Ryan picked up a paperback book. “UFO Sightings and Stories.” His gaze tracked to the far wall where a pen-and-ink rendering of the Mothman held center stage. “He seems pretty gone on the ET stuff. So what’s the connection to the Mothman?”
“You live in Point Pleasant and can ask that?” Caden began pulling out drawers, rummaging through the contents of each. “There’s a whole faction of people who think our town is located on some sort of doorway between worlds or dimensions.”
“A ley line.” Ryan nodded to one of the papers Caden had left lying on the desk. “I’m not totally ignorant about this stuff. Once I found out you had a few powwows with the Mothman, I did some reading.”
Caden’s mouth twisted into a frown. “They were hardly powwows. But I guess I’m impressed by the effort, since you were always a skeptic.” He returned to the search, opening another drawer. “Some people think the Mothman is from another world. An alien.”
“Looks like Jerome agrees.” Ryan flipped through the paperback. Handwritten notes lined the margins, several sections underscored. “Why else the overkill with UFOs and the Mothman? The guy probably moved here hoping to have an encounter. I remember hearing he bought this place because of its history.”
Caden stiffened abruptly. “Hank?” he whispered.
“Not that.” Ryan winced at the blunder, sensitive to his brother’s role in Hank’s death and Parker’s incarceration. “Don’t you remember Hank talking about the strange shit that took place here? Seeing the Mothman…lights in the skies, noises in the woods.”
“Yeah.” Caden relaxed marginally. “Everyone thought he was blowing smoke.”
“Well, something tells me Hank and Jerome would have gotten along. Hey, look at this.” Ryan pulled a slip of paper from the center of the paperback. “Jerome might have been connected to Hank in more ways than one.” He passed the note to Caden.
“October 14, seven-thirty, P. Kline.” Caden read the scribbled handwriting aloud. “Has to be Parker, but what would Jerome want with a guy in a mental ward?”
“The fourteenth was Thursday,” Ryan observed. “When Katie found Jerome off the road.”

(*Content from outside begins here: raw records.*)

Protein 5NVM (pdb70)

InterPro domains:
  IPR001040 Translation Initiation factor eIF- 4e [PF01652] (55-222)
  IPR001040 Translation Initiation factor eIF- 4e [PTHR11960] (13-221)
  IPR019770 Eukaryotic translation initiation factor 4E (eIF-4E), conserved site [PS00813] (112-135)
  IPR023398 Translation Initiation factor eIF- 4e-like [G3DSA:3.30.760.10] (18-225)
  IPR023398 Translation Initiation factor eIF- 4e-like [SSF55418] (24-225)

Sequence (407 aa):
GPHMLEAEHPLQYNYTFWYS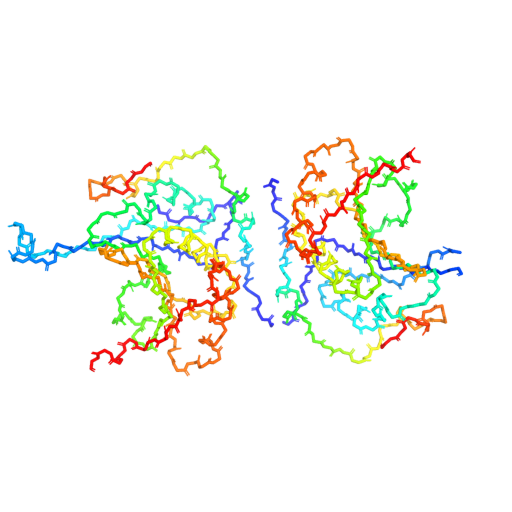RRTPGRPTSSQSYEQNIKQIGTFASVEQQFWRFYSHMVRPGDLTGHHSDFHLFKEGIKPMWEDDANKNGGKWIIRLRKGLASRCCWENLILAMLGEQFMVGEEICGAVVSVRFQEDIISIWNKTASDQATTARIRDTLRRVLNLPPNTIMEYKTHTDSIYKLADYRYGREEMLALFLKDNKIPSDLLDKEFLPILQEAEHPLQYNYTFWYSRRQNIKQIGTFASVEQFWRFYSHMVRPGDLTGHSDFHLFKEGIKPMWEDDANKNGGKWIIRLRKGLASRCWENLILAMLGEQFMVGEEICGAVVSVRFQEDIISIWNKTASDQATTARIRDTLRRVLNLPPNTIMEYKTHTDYKLADYRYGREEMLALFLKDNKIPSDLLDKEFLPILQ

Foldseek 3Di:
DEDDDPVFAWFPFKKWKKKKAWPDDVVVDVDHTDIDMDTDGIYTGPVVVCVVPVPDDQLLPDDHWMKMKMFTPPADPDCPGLQRVQKKKKKWKAFRPQRRLLVVLVVCCVRNVVQPLPQFWTIKMWIDHDGIIMIMTMTRHHPPVVSVVSNVVSSVVRRPDDPVTDMDMDRPVVVD/DDDDPDDDDPVRVVVPPDPDDDDDPVCVDPVNVVPDD/DDFAFFPFKKWKWKAAPHDIDTDDIDTGPVRVCVVVVPDDQPLPDDHWMKIKMFTPPADPAQVGLQRVQKWKKKDKDFRPQQRLQVVLVVVCVRNCVQVPPQFWTIKMWIDHDGMIMIMTMGRHHVPPVSVVSVLVSSVVRRVDPPPSDMDMDGSVD/DDDDPDDADPVRVVVPDDDDPDDDPVCPDPVNVVVDD

Structure (mmCIF, N/CA/C/O backbone):
data_5NVM
#
_entry.id   5NVM
#
_cell.length_a   152.210
_cell.length_b   98.590
_cell.length_c   39.280
_cell.angle_alpha   90.00
_cell.angle_beta   99.59
_cell.angle_gamma   90.00
#
_symmetry.space_group_name_H-M   'C 1 2 1'
#
loop_
_entity.id
_entity.type
_entity.pdbx_description
1 polymer 'Eukaryotic translation initiation factor 4E type 2'
2 polymer 'GRB10-interacting GYF protein 2'
3 non-polymer 'PHOSPHATE ION'
4 water water
#
loop_
_atom_site.group_PDB
_atom_site.id
_atom_site.type_symbol
_atom_site.label_atom_id
_atom_site.label_alt_id
_atom_site.label_comp_id
_atom_site.label_asym_id
_atom_site.label_entity_id
_atom_site.label_seq_id
_atom_site.pdbx_PDB_ins_code
_atom_site.Cartn_x
_atom_site.Cartn_y
_atom_site.Cartn_z
_atom_site.occupancy
_atom_site.B_iso_or_equiv
_atom_site.auth_seq_id
_atom_site.auth_comp_id
_atom_site.auth_asym_id
_atom_site.auth_atom_id
_atom_site.pdbx_PDB_model_num
ATOM 1 N N . GLY A 1 1 ? 11.695 25.141 26.129 1.00 74.62 46 GLY A N 1
ATOM 2 C CA . GLY A 1 1 ? 11.695 23.707 25.911 1.00 73.98 46 GLY A CA 1
ATOM 3 C C . GLY A 1 1 ? 13.087 23.089 25.928 1.00 79.21 46 GLY A C 1
ATOM 4 O O . GLY A 1 1 ? 14.074 23.772 26.214 1.00 78.46 46 GLY A O 1
ATOM 7 N N . PRO A 1 2 ? 13.175 21.784 25.621 1.00 72.73 47 PRO A N 1
ATOM 8 C CA . PRO A 1 2 ? 14.463 21.089 25.723 1.00 64.59 47 PRO A CA 1
ATOM 9 C C . PRO A 1 2 ? 15.222 20.984 24.403 1.00 76.80 47 PRO A C 1
ATOM 10 O O . PRO A 1 2 ? 14.767 20.321 23.465 1.00 67.40 47 PRO A O 1
ATOM 21 N N . HIS A 1 3 ? 16.391 21.617 24.324 1.00 80.84 48 HIS A N 1
ATOM 22 C CA . HIS A 1 3 ? 17.289 21.464 23.187 1.00 77.11 48 HIS A CA 1
ATOM 23 C C . HIS A 1 3 ? 18.644 20.976 23.677 1.00 69.87 48 HIS A C 1
ATOM 24 O O . HIS A 1 3 ? 19.088 21.343 24.768 1.00 67.73 48 HIS A O 1
ATOM 38 N N . MET A 1 4 ? 19.273 20.121 22.873 1.00 72.35 49 MET A N 1
ATOM 39 C CA . MET A 1 4 ? 20.663 19.726 23.068 1.00 71.98 49 MET A CA 1
ATOM 40 C C . MET A 1 4 ? 21.573 20.827 22.534 1.00 72.81 49 MET A C 1
ATOM 41 O O . MET A 1 4 ? 21.499 21.179 21.352 1.00 71.54 49 MET A O 1
ATOM 55 N N . LEU A 1 5 ? 22.437 21.360 23.399 1.00 76.67 50 LEU A N 1
ATOM 56 C CA . LEU A 1 5 ? 23.354 22.435 23.046 1.00 70.61 50 LEU A CA 1
ATOM 57 C C . LEU A 1 5 ? 24.792 21.990 23.272 1.00 72.27 50 LEU A C 1
ATOM 58 O O . LEU A 1 5 ? 25.108 21.368 24.291 1.00 67.60 50 LEU A O 1
ATOM 74 N N . GLU A 1 6 ? 25.660 22.328 22.312 1.00 82.12 51 GLU A N 1
ATOM 75 C CA . GLU A 1 6 ? 27.049 21.874 22.347 1.00 86.12 51 GLU A CA 1
ATOM 76 C C . GLU A 1 6 ? 27.769 22.361 23.602 1.00 74.27 51 GLU A C 1
ATOM 77 O O . GLU A 1 6 ? 28.564 21.622 24.195 1.00 69.70 51 GLU A O 1
ATOM 89 N N . ALA A 1 7 ? 27.511 23.602 24.025 1.00 68.50 52 ALA A N 1
ATOM 90 C CA . ALA A 1 7 ? 28.181 24.140 25.205 1.00 73.82 52 ALA A CA 1
ATOM 91 C C . ALA A 1 7 ? 27.655 23.560 26.521 1.00 69.62 52 ALA A C 1
ATOM 92 O O . ALA A 1 7 ? 28.258 23.819 27.568 1.00 70.49 52 ALA A O 1
ATOM 99 N N . GLU A 1 8 ? 26.577 22.777 26.493 1.00 57.52 53 GLU A N 1
ATOM 100 C CA . GLU A 1 8 ? 25.927 22.256 27.690 1.00 51.54 53 GLU A CA 1
ATOM 101 C C . GLU A 1 8 ? 26.200 20.765 27.845 1.00 45.41 53 GLU A C 1
ATOM 102 O O . GLU A 1 8 ? 26.638 20.087 26.909 1.00 47.17 53 GLU A O 1
ATOM 114 N N . HIS A 1 9 ? 25.939 20.255 29.057 1.00 38.71 54 HIS A N 1
ATOM 115 C CA . HIS A 1 9 ? 26.190 18.858 29.378 1.00 33.73 54 HIS A CA 1
ATOM 116 C C . HIS A 1 9 ? 24.895 18.056 29.348 1.00 41.34 54 HIS A C 1
ATOM 117 O O . HIS A 1 9 ? 24.067 18.193 30.271 1.00 37.19 54 HIS A O 1
ATOM 131 N N . PRO A 1 10 ? 24.686 17.199 28.344 1.00 39.19 55 PRO A N 1
ATOM 132 C CA . PRO A 1 10 ? 23.404 16.500 28.214 1.00 38.42 55 PRO A CA 1
ATOM 133 C C . PRO A 1 10 ? 23.121 15.533 29.349 1.00 35.94 55 PRO A C 1
ATOM 134 O O . PRO A 1 10 ? 24.013 14.895 29.904 1.00 35.23 55 PRO A O 1
ATOM 145 N N . LEU A 1 11 ? 21.845 15.420 29.673 1.00 35.09 56 LEU A N 1
ATOM 146 C CA . LEU A 1 11 ? 21.345 14.341 30.501 1.00 32.77 56 LEU A CA 1
ATOM 147 C C . LEU A 1 11 ? 21.038 13.146 29.615 1.00 37.93 56 LEU A C 1
ATOM 148 O O . LEU A 1 11 ? 20.744 13.303 28.437 1.00 35.44 56 LEU A O 1
ATOM 164 N N . GLN A 1 12 ? 21.081 11.950 30.204 1.00 35.12 57 GLN A N 1
ATOM 165 C CA . GLN A 1 12 ? 20.765 10.729 29.468 1.00 35.13 57 GLN A CA 1
ATOM 166 C C . GLN A 1 12 ? 19.332 10.711 28.944 1.00 42.86 57 GLN A C 1
ATOM 167 O O . GLN A 1 12 ? 19.057 10.043 27.942 1.00 35.93 57 GLN A O 1
ATOM 181 N N . TYR A 1 13 ? 18.400 11.354 29.649 1.00 36.41 58 TYR A N 1
ATOM 182 C CA . TYR A 1 13 ? 17.024 11.503 29.210 1.00 38.21 58 TYR A CA 1
ATOM 183 C C . TYR A 1 13 ? 16.618 12.952 29.395 1.00 38.37 58 TYR A C 1
ATOM 184 O O . TYR A 1 13 ? 17.199 13.678 30.201 1.00 38.80 58 TYR A O 1
ATOM 202 N N . ASN A 1 14 ? 15.595 13.370 28.657 1.00 37.11 59 ASN A N 1
ATOM 203 C CA . ASN A 1 14 ? 14.899 14.598 29.011 1.00 37.88 59 ASN A CA 1
ATOM 204 C C . ASN A 1 14 ? 13.971 14.295 30.180 1.00 34.88 59 ASN A C 1
ATOM 205 O O . ASN A 1 14 ? 13.421 13.195 30.277 1.00 36.76 59 ASN A O 1
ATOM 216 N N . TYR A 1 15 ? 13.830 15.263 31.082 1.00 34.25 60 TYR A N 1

Caden’s glance was sharp. “You think he went to see Parker at the hospital?”
His brother wouldn’t like the answer, but there really was only one way to find out. “How do you feel about a drive?”
“To see Parker?” Caden hesitated, the fingers of his right hand straying to the welts on his forearm.
Ryan’s gaze followed the movement. For years he’d believed the marks were the result of an injury Caden sustained when the Silver Bridge fell. The night of the collapse, his brother had been trapped under water, his arm pinned in the wreckage of his car. But the disfigurement had never faded. To this day, the odd marks remained every bit as vivid and red as when Caden had been eighteen, dragged from the icy waters of the Ohio River. It was only recently Ryan learned the Mothman had made the gashes. A wound that never healed, the marks were a branded reminder of the bond between the creature and Caden.